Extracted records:

● ● ● ●

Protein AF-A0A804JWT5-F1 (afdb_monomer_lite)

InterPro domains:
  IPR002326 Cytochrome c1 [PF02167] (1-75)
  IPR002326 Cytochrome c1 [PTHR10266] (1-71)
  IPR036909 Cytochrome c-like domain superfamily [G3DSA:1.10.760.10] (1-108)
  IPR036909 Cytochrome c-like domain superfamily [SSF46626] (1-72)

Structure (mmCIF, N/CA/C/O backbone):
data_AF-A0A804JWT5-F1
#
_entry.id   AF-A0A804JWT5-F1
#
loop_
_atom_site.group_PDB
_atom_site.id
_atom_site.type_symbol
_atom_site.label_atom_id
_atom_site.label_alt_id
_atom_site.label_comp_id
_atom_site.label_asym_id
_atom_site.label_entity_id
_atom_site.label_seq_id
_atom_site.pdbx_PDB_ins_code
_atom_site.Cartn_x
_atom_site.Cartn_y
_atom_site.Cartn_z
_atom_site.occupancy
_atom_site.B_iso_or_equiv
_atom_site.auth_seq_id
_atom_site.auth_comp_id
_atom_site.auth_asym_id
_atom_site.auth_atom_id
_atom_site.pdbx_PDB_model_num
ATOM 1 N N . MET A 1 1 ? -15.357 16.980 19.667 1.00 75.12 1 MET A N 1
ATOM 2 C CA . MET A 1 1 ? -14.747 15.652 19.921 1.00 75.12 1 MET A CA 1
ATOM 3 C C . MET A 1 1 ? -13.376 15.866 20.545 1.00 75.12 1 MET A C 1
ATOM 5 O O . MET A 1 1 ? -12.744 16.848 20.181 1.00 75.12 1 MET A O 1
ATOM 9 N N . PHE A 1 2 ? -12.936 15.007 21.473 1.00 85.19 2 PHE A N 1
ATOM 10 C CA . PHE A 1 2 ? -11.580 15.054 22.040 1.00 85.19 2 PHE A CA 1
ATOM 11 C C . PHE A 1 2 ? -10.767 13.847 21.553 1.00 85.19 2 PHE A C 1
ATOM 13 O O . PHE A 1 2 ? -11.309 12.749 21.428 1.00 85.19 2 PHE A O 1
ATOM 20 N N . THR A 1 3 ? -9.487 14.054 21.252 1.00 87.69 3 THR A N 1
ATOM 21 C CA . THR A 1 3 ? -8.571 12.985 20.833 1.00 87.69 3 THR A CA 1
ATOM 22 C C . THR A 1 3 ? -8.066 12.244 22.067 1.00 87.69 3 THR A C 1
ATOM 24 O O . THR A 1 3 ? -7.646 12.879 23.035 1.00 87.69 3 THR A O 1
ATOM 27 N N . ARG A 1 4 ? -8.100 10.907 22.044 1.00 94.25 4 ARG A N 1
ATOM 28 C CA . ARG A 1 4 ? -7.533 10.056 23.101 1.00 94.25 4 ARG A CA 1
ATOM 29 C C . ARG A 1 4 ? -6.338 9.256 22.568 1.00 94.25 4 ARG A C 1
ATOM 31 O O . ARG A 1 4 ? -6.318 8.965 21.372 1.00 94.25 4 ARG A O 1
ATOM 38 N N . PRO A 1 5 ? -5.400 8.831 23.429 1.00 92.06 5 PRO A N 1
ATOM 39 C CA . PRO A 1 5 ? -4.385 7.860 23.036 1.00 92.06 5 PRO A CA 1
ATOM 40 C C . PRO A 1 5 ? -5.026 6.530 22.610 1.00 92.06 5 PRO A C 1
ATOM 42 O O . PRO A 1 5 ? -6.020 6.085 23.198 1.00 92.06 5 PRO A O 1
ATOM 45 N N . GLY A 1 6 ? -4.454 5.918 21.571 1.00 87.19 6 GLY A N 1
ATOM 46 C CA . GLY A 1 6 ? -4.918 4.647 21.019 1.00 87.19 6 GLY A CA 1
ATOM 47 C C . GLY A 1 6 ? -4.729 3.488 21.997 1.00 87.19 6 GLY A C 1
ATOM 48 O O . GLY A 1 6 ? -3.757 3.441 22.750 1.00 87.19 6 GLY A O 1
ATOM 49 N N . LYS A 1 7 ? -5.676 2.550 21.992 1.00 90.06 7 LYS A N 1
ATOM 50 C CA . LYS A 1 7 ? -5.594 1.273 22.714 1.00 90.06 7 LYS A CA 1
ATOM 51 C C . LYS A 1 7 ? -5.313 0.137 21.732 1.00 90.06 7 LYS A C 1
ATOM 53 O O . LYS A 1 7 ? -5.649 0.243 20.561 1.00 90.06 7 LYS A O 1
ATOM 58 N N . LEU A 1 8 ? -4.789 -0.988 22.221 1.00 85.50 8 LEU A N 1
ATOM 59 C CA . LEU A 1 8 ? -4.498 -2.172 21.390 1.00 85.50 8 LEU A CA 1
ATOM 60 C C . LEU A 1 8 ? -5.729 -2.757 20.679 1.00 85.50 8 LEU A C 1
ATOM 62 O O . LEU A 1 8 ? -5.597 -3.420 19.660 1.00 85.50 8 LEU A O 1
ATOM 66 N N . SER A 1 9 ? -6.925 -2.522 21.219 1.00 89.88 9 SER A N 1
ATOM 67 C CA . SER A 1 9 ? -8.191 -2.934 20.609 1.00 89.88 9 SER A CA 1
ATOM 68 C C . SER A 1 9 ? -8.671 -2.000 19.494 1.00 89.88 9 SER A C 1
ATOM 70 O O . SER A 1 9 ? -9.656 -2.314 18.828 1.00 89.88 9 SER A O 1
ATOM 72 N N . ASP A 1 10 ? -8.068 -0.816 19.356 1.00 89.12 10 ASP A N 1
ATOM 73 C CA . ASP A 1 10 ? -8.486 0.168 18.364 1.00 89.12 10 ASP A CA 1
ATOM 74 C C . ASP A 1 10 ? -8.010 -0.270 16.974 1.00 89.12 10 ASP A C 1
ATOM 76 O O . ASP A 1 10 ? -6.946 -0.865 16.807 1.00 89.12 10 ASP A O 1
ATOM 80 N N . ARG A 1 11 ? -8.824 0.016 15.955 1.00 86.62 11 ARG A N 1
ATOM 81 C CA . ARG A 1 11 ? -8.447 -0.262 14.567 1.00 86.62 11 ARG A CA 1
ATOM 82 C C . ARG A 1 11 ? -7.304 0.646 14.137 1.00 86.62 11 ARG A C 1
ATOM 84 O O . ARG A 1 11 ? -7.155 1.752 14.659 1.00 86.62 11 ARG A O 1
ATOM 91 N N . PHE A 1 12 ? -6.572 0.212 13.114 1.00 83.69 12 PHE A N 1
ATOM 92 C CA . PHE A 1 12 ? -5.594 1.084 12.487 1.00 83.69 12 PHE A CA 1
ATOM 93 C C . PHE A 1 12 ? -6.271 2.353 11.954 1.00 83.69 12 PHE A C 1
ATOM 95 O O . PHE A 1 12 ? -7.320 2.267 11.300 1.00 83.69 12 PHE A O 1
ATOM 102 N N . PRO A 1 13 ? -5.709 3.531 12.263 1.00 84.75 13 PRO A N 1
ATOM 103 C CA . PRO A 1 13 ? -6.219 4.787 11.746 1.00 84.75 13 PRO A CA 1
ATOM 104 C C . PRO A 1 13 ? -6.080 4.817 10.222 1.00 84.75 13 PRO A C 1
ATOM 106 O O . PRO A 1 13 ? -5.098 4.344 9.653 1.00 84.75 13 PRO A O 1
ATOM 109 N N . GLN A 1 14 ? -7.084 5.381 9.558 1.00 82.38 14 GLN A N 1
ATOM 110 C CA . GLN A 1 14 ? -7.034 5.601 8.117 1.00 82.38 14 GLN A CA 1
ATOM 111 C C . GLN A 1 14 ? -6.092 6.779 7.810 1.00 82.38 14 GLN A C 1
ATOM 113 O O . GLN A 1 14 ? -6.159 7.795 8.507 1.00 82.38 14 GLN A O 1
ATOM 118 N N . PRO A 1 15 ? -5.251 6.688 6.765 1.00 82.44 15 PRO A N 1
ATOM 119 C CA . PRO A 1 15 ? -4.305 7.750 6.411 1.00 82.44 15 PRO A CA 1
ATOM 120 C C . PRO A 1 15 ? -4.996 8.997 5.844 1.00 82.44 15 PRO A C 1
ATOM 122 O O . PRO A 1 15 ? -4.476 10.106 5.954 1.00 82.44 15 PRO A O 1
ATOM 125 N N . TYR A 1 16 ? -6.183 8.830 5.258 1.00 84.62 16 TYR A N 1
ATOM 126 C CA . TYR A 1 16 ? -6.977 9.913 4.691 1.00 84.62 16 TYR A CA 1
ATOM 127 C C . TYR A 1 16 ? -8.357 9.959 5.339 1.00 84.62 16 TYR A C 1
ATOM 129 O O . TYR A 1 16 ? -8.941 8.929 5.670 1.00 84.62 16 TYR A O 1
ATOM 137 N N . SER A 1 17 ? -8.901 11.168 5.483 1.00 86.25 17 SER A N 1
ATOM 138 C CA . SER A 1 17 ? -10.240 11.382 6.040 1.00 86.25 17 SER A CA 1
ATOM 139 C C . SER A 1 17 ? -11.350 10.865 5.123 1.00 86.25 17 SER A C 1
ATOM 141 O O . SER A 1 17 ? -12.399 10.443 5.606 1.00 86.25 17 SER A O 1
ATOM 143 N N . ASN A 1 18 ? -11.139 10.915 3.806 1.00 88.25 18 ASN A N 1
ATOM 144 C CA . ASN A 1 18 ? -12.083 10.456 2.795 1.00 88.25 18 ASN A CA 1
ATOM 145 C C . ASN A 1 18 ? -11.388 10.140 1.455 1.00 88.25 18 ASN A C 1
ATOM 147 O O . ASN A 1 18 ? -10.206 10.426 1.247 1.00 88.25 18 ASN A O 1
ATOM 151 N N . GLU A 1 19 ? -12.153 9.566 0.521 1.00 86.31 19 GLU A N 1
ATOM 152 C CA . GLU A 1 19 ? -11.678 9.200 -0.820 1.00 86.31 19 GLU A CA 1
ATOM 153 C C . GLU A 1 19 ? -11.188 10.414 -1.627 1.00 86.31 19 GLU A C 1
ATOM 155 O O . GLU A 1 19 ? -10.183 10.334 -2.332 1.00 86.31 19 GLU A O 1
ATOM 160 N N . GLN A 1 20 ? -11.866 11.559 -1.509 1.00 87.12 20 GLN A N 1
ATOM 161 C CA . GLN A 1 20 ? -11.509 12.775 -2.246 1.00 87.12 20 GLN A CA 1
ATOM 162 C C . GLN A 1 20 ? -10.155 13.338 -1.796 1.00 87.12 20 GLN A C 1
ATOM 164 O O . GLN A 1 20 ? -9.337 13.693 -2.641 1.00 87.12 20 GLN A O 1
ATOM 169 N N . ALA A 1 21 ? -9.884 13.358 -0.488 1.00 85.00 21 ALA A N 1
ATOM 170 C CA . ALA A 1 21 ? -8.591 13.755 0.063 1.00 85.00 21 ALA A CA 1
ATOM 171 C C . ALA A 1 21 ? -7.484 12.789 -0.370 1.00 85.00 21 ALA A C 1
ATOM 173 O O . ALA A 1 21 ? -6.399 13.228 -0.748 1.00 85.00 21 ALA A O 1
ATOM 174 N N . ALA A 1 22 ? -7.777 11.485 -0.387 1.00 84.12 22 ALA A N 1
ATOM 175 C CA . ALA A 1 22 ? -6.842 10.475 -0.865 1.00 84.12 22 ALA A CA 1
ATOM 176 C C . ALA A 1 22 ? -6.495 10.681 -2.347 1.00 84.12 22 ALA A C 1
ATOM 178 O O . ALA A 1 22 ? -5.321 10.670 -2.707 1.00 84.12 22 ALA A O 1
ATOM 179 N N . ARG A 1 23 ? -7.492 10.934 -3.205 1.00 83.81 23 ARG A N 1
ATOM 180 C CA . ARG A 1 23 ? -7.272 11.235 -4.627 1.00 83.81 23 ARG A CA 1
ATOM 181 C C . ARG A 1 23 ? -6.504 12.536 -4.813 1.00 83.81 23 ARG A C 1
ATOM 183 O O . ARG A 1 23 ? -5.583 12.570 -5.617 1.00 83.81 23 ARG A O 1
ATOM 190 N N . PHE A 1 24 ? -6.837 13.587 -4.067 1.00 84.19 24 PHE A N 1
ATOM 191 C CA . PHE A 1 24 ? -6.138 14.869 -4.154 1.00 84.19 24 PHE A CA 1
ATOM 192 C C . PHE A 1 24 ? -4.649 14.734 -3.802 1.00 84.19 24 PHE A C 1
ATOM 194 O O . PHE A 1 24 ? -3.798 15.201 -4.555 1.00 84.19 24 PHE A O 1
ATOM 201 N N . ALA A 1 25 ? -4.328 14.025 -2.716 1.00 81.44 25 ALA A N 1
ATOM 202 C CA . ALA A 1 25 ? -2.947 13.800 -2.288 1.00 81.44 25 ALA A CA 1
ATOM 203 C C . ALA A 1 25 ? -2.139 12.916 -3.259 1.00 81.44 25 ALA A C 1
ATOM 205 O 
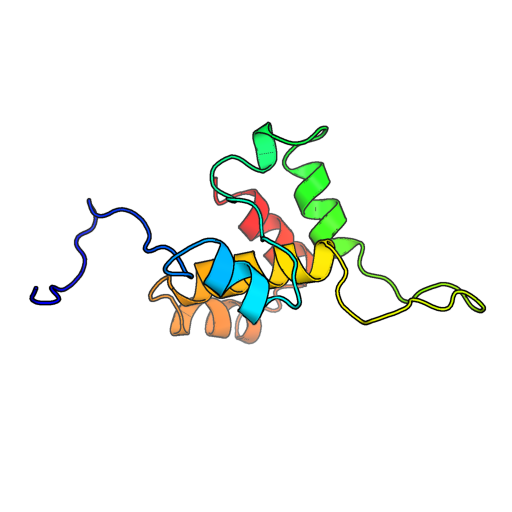O . ALA A 1 25 ? -0.924 13.057 -3.348 1.00 81.44 25 ALA A O 1
ATOM 206 N N . ASN A 1 26 ? -2.806 12.026 -3.999 1.00 79.00 26 ASN A N 1
ATOM 207 C CA . ASN A 1 26 ? -2.181 11.030 -4.876 1.00 79.00 26 ASN A CA 1
ATOM 208 C C . ASN A 1 26 ? -2.353 11.337 -6.377 1.00 79.00 26 ASN A C 1
ATOM 210 O O . ASN A 1 26 ? -2.330 10.430 -7.212 1.00 79.00 26 ASN A O 1
ATOM 214 N N . GLY A 1 27 ? -2.570 12.604 -6.743 1.00 78.88 27 GLY A N 1
ATOM 215 C CA . GLY A 1 27 ? -2.654 13.027 -8.147 1.00 78.88 27 GLY A CA 1
ATOM 216 C C . GLY A 1 27 ? -3.839 12.433 -8.923 1.00 78.88 27 GLY A C 1
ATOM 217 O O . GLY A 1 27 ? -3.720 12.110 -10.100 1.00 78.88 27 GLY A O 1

● ● ● ●

**WORK REQUIRED**
Restate word for word the lines of the data above, starting at the line containing "ATOM 10 C CA" and ending at the line containing "ATOM 46 C CA", both included, and nothing more.

**OUTPUT OF THE EXERCISE**
ATOM 10 C CA . PHE A 1 2 ? -11.580 15.054 22.040 1.00 85.19 2 PHE A CA 1
ATOM 11 C C . PHE A 1 2 ? -10.767 13.847 21.553 1.00 85.19 2 PHE A C 1
ATOM 13 O O . PHE A 1 2 ? -11.309 12.749 21.428 1.00 85.19 2 PHE A O 1
ATOM 20 N N . THR A 1 3 ? -9.487 14.054 21.252 1.00 87.69 3 THR A N 1
ATOM 21 C CA . THR A 1 3 ? -8.571 12.985 20.833 1.00 87.69 3 THR A CA 1
ATOM 22 C C . THR A 1 3 ? -8.066 12.244 22.067 1.00 87.69 3 THR A C 1
ATOM 24 O O . THR A 1 3 ? -7.646 12.879 23.035 1.00 87.69 3 THR A O 1
ATOM 27 N N . ARG A 1 4 ? -8.100 10.907 22.044 1.00 94.25 4 ARG A N 1
ATOM 28 C CA . ARG A 1 4 ? -7.533 10.056 23.101 1.00 94.25 4 ARG A CA 1
ATOM 29 C C . ARG A 1 4 ? -6.338 9.256 22.568 1.00 94.25 4 ARG A C 1
ATOM 31 O O . ARG A 1 4 ? -6.318 8.965 21.372 1.00 94.25 4 ARG A O 1
ATOM 38 N N . PRO A 1 5 ? -5.400 8.831 23.429 1.00 92.06 5 PRO A N 1
ATOM 39 C CA . PRO A 1 5 ? -4.385 7.860 23.036 1.00 92.06 5 PRO A CA 1
ATOM 40 C C . PRO A 1 5 ? -5.026 6.530 22.610 1.00 92.06 5 PRO A C 1
ATOM 42 O O . PRO A 1 5 ? -6.020 6.085 23.198 1.00 92.06 5 PRO A O 1
ATOM 45 N N . GLY A 1 6 ? -4.454 5.918 21.571 1.00 87.19 6 GLY A N 1
ATOM 46 C CA . GLY A 1 6 ? -4.918 4.647 21.019 1.00 87.19 6 GLY A CA 1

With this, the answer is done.